Posted by chocofoxy@reddit | LocalLLaMA | View on Reddit | 13 comments

I tried qwopus3.5 by Jackrong and it’s very powerful it ‘s more stable and smarter than base qwen3.5 i tried the gguf 9b version it surprised me cause i never got to use qwen3.5 9b by linking it to qwen code or continue it always hang and the client disconnects after 2 messages but this model is just a beast it’s enhanced by opus 4.6 did anyone else tried it ?

[-]

SimilarManagement414@reddit

I have gpu RTX 4090 with 24G
I tried to run this model using vllm but always got error liek these :
# (APIServer pid=1799219) ValueError: Tokenizer class TokenizersBackend does not exist or is not currently imported.

# TokenizersBackend not found

Can you help ?

[-]

chocofoxy@reddit (OP)

are you using vllm ? because i tried it on vLLM and LM studio

[-]

Worried_Drama151@reddit

It’s already outdated with Gemma 4

[-]

AppealSame4367@reddit

Gemma 4 is a great conversationalist, but not a super great reasoner over big context.

[-]

Tricky-Contact-5028@reddit

I tested Gemma4 27b4A - it struggled calling tools sometime coding also I didn't got much out of it

[-]

grumd@reddit

It's clear you haven't actually used them and compared their performance.
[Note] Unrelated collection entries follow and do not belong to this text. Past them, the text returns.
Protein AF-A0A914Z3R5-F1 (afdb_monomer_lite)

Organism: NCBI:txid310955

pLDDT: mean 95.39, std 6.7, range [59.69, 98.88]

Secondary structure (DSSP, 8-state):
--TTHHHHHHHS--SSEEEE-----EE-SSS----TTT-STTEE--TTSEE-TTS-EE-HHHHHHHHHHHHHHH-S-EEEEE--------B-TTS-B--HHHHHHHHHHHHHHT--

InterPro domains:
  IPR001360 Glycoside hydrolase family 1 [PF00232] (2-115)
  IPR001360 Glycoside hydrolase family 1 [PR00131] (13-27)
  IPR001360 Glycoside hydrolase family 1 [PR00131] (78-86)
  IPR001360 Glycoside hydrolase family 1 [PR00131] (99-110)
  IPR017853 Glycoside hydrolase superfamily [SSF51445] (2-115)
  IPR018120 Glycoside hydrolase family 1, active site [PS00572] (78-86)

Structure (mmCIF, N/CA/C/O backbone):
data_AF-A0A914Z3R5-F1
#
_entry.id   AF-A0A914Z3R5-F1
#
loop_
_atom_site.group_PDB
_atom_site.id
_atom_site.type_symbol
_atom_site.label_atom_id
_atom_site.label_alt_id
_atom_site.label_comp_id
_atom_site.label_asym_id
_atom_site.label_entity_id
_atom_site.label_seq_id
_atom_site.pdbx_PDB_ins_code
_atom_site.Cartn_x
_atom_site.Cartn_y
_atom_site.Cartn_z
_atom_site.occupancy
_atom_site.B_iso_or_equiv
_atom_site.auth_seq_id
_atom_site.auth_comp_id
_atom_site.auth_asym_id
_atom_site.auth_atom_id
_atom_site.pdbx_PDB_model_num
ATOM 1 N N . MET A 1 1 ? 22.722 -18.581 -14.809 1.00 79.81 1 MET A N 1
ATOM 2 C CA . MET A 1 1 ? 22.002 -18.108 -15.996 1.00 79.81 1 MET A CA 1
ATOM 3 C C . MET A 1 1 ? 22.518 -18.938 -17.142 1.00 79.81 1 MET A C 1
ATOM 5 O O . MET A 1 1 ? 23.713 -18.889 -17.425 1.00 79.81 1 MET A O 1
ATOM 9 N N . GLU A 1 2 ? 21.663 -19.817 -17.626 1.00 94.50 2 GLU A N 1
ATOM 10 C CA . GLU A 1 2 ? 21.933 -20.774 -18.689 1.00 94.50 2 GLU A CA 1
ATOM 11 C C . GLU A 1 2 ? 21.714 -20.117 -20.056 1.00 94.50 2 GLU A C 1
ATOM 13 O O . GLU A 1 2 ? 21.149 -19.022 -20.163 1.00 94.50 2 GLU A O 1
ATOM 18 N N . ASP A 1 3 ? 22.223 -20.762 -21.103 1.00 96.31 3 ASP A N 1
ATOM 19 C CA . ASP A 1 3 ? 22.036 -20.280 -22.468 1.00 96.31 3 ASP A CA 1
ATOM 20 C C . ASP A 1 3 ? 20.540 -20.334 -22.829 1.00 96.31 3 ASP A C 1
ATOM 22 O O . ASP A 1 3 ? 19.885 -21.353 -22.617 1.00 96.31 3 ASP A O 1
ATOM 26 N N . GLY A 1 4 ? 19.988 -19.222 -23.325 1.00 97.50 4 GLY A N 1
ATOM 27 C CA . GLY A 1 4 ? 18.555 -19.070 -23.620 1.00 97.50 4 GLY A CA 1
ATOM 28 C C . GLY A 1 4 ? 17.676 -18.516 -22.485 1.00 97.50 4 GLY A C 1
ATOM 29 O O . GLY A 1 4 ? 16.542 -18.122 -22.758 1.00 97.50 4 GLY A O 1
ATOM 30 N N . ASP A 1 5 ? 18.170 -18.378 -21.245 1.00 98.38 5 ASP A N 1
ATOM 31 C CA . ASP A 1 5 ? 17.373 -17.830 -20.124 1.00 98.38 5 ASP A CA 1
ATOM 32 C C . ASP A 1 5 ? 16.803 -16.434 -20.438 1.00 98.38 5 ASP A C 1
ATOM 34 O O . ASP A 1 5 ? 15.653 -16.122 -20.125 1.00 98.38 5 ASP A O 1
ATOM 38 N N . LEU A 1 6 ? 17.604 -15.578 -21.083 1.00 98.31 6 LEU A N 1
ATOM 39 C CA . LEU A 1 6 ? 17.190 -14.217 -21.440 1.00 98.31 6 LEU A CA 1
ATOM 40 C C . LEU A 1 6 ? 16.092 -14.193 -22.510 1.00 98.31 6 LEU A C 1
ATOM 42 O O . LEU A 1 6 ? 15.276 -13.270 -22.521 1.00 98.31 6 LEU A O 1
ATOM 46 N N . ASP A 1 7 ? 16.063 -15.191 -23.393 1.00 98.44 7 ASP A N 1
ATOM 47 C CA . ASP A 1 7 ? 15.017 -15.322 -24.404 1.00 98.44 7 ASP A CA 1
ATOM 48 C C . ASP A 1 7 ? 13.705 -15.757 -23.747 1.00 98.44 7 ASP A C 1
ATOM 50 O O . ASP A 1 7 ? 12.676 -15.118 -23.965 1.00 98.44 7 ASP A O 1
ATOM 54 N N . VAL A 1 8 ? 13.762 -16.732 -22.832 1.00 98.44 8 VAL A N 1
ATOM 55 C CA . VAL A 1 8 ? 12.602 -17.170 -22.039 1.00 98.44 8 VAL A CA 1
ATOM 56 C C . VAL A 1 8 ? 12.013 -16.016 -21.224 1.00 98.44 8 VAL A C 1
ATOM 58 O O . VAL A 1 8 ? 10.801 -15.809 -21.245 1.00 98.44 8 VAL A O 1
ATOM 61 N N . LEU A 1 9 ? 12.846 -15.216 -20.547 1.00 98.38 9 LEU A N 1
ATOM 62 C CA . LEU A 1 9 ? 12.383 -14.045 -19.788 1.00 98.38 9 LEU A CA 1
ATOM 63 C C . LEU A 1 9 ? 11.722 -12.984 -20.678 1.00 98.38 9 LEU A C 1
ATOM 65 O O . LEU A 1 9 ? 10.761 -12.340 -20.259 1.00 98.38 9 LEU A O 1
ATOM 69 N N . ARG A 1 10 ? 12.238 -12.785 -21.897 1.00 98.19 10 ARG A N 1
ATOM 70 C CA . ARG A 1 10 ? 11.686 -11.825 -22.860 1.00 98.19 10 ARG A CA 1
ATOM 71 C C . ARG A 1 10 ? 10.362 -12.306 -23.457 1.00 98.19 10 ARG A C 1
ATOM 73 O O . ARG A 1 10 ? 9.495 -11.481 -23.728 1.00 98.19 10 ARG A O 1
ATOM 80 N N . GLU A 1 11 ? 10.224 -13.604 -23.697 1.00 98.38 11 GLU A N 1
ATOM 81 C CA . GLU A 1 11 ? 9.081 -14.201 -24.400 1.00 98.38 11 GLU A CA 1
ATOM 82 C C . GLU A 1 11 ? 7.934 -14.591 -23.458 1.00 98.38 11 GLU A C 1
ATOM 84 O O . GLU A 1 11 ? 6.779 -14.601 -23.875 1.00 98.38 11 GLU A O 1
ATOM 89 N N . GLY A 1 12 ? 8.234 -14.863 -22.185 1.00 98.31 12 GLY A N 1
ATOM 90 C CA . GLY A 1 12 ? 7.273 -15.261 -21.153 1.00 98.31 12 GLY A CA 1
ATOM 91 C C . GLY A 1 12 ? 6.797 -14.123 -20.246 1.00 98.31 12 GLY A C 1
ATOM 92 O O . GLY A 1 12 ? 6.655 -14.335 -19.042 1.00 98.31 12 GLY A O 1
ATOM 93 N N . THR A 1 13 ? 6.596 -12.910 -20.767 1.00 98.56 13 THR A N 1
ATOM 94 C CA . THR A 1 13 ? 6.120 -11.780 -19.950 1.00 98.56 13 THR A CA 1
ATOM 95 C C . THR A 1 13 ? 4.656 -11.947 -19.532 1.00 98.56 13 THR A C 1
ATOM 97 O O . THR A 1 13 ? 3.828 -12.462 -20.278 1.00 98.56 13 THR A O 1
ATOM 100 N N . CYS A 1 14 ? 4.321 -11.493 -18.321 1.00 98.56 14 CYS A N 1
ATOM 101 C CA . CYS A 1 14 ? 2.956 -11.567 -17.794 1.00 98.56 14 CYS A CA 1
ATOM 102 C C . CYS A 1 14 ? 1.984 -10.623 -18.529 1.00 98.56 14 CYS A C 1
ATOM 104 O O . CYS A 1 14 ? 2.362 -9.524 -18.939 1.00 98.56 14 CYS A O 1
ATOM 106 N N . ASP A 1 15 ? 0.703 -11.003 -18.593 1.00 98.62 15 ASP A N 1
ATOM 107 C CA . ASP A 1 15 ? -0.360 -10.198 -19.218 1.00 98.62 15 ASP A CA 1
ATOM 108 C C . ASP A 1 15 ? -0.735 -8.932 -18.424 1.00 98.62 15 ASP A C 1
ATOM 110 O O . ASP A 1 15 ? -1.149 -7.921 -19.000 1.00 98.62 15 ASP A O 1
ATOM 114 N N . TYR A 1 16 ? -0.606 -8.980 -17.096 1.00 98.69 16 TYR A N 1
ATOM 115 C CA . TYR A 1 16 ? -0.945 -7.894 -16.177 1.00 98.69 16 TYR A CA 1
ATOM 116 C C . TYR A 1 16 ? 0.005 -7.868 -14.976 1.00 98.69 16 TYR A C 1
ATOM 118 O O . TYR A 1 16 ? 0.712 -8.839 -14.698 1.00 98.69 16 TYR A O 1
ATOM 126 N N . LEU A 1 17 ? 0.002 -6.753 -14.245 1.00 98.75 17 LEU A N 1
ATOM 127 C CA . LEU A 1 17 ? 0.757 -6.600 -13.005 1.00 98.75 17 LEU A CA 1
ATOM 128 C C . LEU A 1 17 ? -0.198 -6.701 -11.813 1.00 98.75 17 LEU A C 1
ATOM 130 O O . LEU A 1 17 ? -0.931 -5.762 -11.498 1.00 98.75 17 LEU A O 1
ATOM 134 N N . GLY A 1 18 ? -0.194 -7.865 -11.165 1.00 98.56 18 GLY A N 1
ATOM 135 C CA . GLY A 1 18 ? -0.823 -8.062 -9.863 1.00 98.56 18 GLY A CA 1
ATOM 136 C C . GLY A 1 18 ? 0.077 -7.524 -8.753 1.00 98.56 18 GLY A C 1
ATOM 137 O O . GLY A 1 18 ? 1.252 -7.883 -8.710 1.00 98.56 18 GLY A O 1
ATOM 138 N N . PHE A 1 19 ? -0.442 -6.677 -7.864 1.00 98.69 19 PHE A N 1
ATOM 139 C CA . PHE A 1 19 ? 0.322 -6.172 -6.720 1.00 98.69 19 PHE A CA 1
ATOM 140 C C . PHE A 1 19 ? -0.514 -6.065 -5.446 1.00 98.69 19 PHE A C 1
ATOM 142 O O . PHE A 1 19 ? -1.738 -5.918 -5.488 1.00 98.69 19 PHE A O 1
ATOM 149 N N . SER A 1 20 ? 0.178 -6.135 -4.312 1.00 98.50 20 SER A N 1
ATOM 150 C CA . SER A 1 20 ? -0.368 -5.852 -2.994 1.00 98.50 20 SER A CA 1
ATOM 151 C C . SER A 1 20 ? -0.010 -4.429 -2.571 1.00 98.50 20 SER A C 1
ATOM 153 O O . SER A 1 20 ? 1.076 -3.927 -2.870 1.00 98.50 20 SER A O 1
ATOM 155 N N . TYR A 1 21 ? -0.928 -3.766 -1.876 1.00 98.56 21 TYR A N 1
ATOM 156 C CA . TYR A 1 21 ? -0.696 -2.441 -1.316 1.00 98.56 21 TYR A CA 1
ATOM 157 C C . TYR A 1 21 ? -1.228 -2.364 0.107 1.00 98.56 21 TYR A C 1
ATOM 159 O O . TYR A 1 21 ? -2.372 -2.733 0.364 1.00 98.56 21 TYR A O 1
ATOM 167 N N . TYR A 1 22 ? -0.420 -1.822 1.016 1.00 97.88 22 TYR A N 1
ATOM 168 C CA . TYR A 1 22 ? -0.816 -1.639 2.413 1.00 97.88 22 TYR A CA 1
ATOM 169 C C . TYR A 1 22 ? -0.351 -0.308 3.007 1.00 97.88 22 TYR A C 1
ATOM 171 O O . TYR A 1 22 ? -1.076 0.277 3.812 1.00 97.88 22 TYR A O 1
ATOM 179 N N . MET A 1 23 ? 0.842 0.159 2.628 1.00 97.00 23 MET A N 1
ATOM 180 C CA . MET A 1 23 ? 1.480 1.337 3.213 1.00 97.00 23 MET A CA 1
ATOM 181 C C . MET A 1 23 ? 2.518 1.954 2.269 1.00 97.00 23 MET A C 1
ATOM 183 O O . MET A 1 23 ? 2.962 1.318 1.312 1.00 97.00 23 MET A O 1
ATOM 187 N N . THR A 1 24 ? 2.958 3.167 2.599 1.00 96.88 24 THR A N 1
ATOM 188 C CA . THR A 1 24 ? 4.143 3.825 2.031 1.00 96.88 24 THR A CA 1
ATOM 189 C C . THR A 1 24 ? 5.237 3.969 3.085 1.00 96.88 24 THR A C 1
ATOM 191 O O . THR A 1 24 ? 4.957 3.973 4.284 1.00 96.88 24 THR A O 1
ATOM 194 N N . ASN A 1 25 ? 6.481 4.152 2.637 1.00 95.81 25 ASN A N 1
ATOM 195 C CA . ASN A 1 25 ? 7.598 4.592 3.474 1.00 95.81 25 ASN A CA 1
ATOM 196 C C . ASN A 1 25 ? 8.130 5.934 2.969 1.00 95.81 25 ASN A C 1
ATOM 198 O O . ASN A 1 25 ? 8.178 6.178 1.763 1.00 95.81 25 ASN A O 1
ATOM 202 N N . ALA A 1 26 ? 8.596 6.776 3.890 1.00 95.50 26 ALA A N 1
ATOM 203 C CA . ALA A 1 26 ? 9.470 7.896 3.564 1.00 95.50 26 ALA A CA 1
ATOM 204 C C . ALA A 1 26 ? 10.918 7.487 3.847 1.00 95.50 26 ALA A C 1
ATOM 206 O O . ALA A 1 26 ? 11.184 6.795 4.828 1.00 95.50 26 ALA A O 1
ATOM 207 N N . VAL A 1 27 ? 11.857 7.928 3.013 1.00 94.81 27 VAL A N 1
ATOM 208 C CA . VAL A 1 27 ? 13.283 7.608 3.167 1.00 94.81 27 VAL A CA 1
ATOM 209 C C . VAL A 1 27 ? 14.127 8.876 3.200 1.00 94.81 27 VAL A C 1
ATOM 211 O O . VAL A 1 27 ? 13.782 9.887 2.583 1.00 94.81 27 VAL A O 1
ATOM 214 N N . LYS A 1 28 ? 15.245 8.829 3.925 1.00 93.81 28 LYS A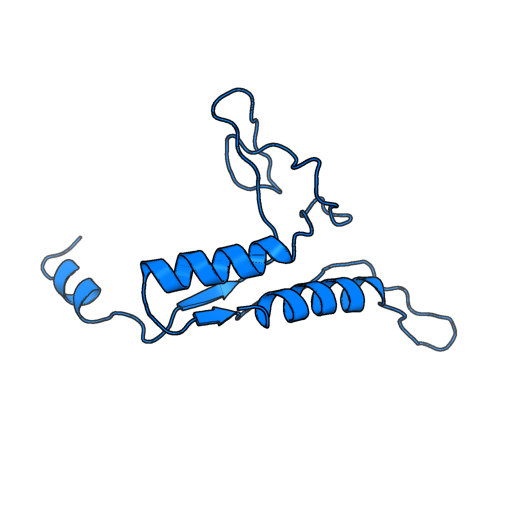 N 1
ATOM 215 C CA . LYS A 1 28 ? 16.263 9.884 3.947 1.00 93.81 28 LYS A CA 1
ATOM 216 C C . LYS A 1 28 ? 17.615 9.326 3.532 1.00 93.81 28 LYS A C 1
ATOM 218 O O . LYS A 1 28 ? 17.970 8.218 3.911 1.00 93.81 28 LYS A O 1
ATOM 223 N N . ALA A 1 29 ? 18.377 10.140 2.802 1.00 92.50 29 ALA A N 1
ATOM 224 C CA . ALA A 1 29 ? 19.727 9.790 2.363 1.00 92.50 29 ALA A CA 1
ATOM 225 C C . ALA A 1 29 ? 20.691 9.550 3.539 1.00 92.50 29 ALA A C 1
ATOM 227 O O . ALA A 1 29 ? 21.552 8.683 3.459 1.00 92.50 29 ALA A O 1
ATOM 228 N N . GLU A 1 30 ? 20.522 10.293 4.636 1.00 90.94 30 GLU A N 1
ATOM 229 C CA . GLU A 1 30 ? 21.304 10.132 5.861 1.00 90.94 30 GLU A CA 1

Qwen is still much better for coding for example.

[-]

Finanzamt_Endgegner@reddit

gemma4 and qwen3.5 are similar performance, in some cases gemma might be better in others qwen3.5, i wouldnt say that that makes qwen3,5 models outdated lol

[-]

apollo_mg@reddit

This is a really nice model for local agentic orchestration. Still in the first couple days of testing using open-mult-agent, but so far I really like it. Competent coding skills too. Using v2 k2_k, 16GB VRAM, turboquant3, 65k context. Having to use some stability hacks atm on my 9070XT, but getting like 25 tps ish.

[-]

apollo_mg@reddit

export HSA_OVERRIDE_GFX_VERSION=12.0.1

export HSA_ENABLE_SDMA=0

export AMDGPU_CWSR_ENABLE=0

export HSA_XNACK=0

# --- Launch Server ---

# Utilizing the TurboQuant Asymmetric KV Caching (-ctk q8_0 -ctv turbo3)

$SERVER -m "$MODEL" \

-c 65536 \

-b 512 \

-ctk q8_0 \

-ctv turbo3 \

-cb \

-fa on \

-np 1 \

-ngl 99 \

--cache-ram 0 \

--port 8082 \

--host 0.0.0.0 \

--jinja \

--chat-template-kwargs '{"enable_thinking":true}'

[-]

chocofoxy@reddit (OP)

for some reasong vllm kept breaking on me because of qwen 3.5 architecture either that or coudn't use kv cache offloading cause i have 16gb gpu and 32gb dram

[-]

eki78@reddit

I'm getting 25tok/sec with a 10 years old GPU ! thank you Qwopus !

[-]

Tricky-Contact-5028@reddit

Trying today lets see

[-]

chocofoxy@reddit (OP)

try it and tell me what you think